Poster
in
Workshop: Building Trust in LLMs and LLM Applications: From Guardrails to Explainability to Regulation
Working Memory Attack on LLMs
Bibek Upadhayay · Vahid Behzadan · Amin Karbasi
In-context learning (ICL) has emerged as a powerful capability of large language models (LLMs), enabling task adaptation without parameter updates. However, this capability also introduces potential vulnerabilities that could compromise model safety and security. Drawing inspiration from neuroscience, particularly the concept of working memory limitations, we investigate how these constraints can be exploited in LLMs through ICL. We develop a novel multi-task methodology extending the neuroscience dual-task paradigm to systematically measure the impact of working memory overload. Our experiments demonstrate that progressively increasing task-irrelevant token generation before the \emph{observation task} degrades model performance, providing a quantifiable measure of working memory load.

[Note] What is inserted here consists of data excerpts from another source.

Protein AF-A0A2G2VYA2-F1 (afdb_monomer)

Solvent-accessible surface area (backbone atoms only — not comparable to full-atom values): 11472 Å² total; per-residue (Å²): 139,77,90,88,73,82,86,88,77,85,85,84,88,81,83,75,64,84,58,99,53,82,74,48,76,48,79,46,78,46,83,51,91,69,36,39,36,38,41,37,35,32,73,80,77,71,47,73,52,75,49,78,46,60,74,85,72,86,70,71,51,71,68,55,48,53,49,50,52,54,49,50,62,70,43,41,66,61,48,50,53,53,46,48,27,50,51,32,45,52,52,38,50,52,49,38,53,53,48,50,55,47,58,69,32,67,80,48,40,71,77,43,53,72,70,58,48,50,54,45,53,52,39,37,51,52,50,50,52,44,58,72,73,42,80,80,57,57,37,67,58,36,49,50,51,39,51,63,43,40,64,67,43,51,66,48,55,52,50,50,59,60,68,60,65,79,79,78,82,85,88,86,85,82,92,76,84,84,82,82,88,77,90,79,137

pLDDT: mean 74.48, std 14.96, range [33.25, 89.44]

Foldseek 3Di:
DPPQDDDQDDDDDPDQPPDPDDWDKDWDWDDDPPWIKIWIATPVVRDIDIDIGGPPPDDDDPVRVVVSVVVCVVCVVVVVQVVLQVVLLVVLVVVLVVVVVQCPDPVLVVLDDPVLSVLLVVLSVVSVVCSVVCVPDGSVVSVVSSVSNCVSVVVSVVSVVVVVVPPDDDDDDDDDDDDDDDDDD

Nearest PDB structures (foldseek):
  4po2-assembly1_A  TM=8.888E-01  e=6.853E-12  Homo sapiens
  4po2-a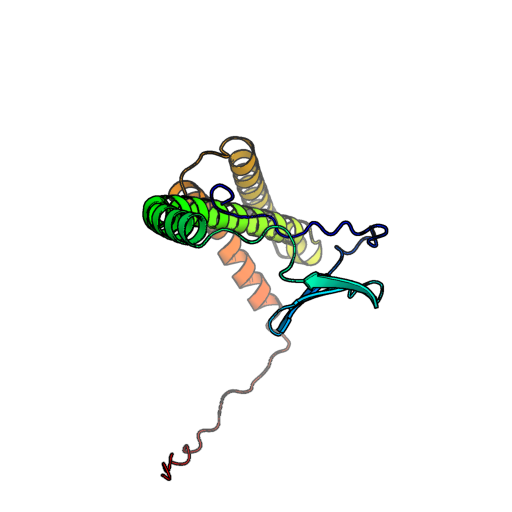ssembly2_B  TM=8.917E-01  e=1.188E-11  Homo sapiens
  6zhi-assembly2_A  TM=8.439E-01  e=1.613E-11  Plasmodium falciparum 3D7
  6zhi-assembly4_C  TM=8.535E-01  e=1.977E-10  Plasmodium falciparum 3D7
  7n6g-assembly1_6L  TM=6.191E-01  e=1.009E-10  Chlamydomonas reinhardtii

Sequence (185 aa):
MARHHHTIANLQWKGLAMGLASPTLDLAIGLALPTLDLDMVDKTTEQNNNITITNDKGKLSNEEIEKMVQEAEKYKSEDEEHKKKFEAKNALENYAYNMRNRVTDEKIASNLSADDKTKIEDAIEQAIQRLDGNQLAEADEFEEKMKELESPCNPIITKMYQGEGGEMGGGMDDGGPGPKIEEVD

Radius of gyration: 24.57 Å; Cα contacts (8 Å, |Δi|>4): 134; chains: 1; bounding box: 55×55×59 Å

Organism: Capsicum baccatum (NCBI:txid33114)

Mean predicted aligned error: 15.28 Å

InterPro domains:
  IPR013126 Heat shock protein 70 family [PF00012] (39-162)
  IPR013126 Heat shock protein 70 family [PTHR19375] (36-127)
  IPR029047 Heat shock protein 70kD, peptide-binding domain superfamily [G3DSA:2.60.34.10] (2-75)
  IPR029047 Heat shock protein 70kD, peptide-binding domain superfamily [SSF100920] (36-93)
  IPR029048 Heat shock protein 70kD, C-terminal domain superfamily [G3DSA:1.20.1270.10] (83-185)
  IPR029048 Heat shock protein 70kD, C-terminal domain superfamily [SSF100934] (87-166)

Secondary structure (DSSP, 8-state):
--SS--------------SSSPPPEEEEEEEETTEEEEEEEETTT--EEEEEEETTSSPPPHHHHHHHHHHHHHHHHHHHHHHHHHHHHHHHHHHHHHHHHHHHSHHHHTTS-HHHHHHHHHHHHHHHHHHHH-TT--HHHHHHHHHHHHHHHHHHHHHHHHHSTTS---------PPPPP----

Structure (mmCIF, N/CA/C/O backbone):
data_AF-A0A2G2VYA2-F1
#
_entry.id   AF-A0A2G2VYA2-F1
#
loop_
_atom_site.group_PDB
_atom_site.id
_atom_site.type_symbol
_atom_site.label_atom_id
_atom_site.label_alt_id
_atom_site.label_comp_id
_atom_site.label_asym_id
_atom_site.label_entity_id
_atom_site.label_seq_id
_atom_site.pdbx_PDB_ins_code
_atom_site.Cartn_x
_atom_site.Cartn_y
_atom_site.Cartn_z
_atom_site.occupancy
_atom_site.B_iso_or_equiv
_atom_site.auth_seq_id
_atom_site.auth_comp_id
_atom_site.auth_asym_id
_atom_site.auth_atom_id
_atom_site.pdbx_PDB_model_num
ATOM 1 N N . MET A 1 1 ? -11.890 1.556 5.328 1.00 48.12 1 MET A N 1
ATOM 2 C CA . MET A 1 1 ? -11.549 0.841 6.574 1.00 48.12 1 MET A CA 1
ATOM 3 C C . MET A 1 1 ? -11.699 1.732 7.824 1.00 48.12 1 MET A C 1
ATOM 5 O O . MET A 1 1 ? -10.856 1.678 8.699 1.00 48.12 1 MET A O 1
ATOM 9 N N . ALA A 1 2 ? -12.727 2.590 7.936 1.00 47.91 2 ALA A N 1
ATOM 10 C CA . ALA A 1 2 ? -12.819 3.552 9.057 1.00 47.91 2 ALA A CA 1
ATOM 11 C C . ALA A 1 2 ? -14.252 3.846 9.537 1.00 47.91 2 ALA A C 1
ATOM 13 O O . ALA A 1 2 ? -14.482 4.865 10.181 1.00 47.91 2 ALA A O 1
ATOM 14 N N . ARG A 1 3 ? -15.240 3.006 9.197 1.00 55.56 3 ARG A N 1
ATOM 15 C CA . ARG A 1 3 ? -16.641 3.295 9.552 1.00 55.56 3 ARG A CA 1
ATOM 16 C C . ARG A 1 3 ? -17.048 2.796 10.945 1.00 55.56 3 ARG A C 1
ATOM 18 O O . ARG A 1 3 ? -17.990 3.349 11.497 1.00 55.56 3 ARG A O 1
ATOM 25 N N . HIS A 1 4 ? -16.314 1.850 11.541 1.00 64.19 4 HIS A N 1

Building on these findings, we present a new attack vector that exploits working memory overload to bypass safety mechanisms in state-of-the-art LLMs, achieving high attack success rates across multiple models. We empirically validate this threat model and show that advanced models such as GPT-4, Claude-3.5 Sonnet, Claude-3 OPUS, Llama-3-70B-Instruct, Gemini-1.0-Pro, and Gemini-1.5-Pro can be successfully jailbroken, with attack success rates of up to 99.99%. Additionally, we demonstrate the transferability of these attacks, showing that higher-capability LLMs can be used to craft working memory overload attacks targeting other models. By expanding our experiments to encompass a broader range of models and by highlighting vulnerabilities in LLMs' ICL, we aim to ensure the development of safer and more reliable AI systems. We have publicly released our jailbreak code and artifacts at this URL.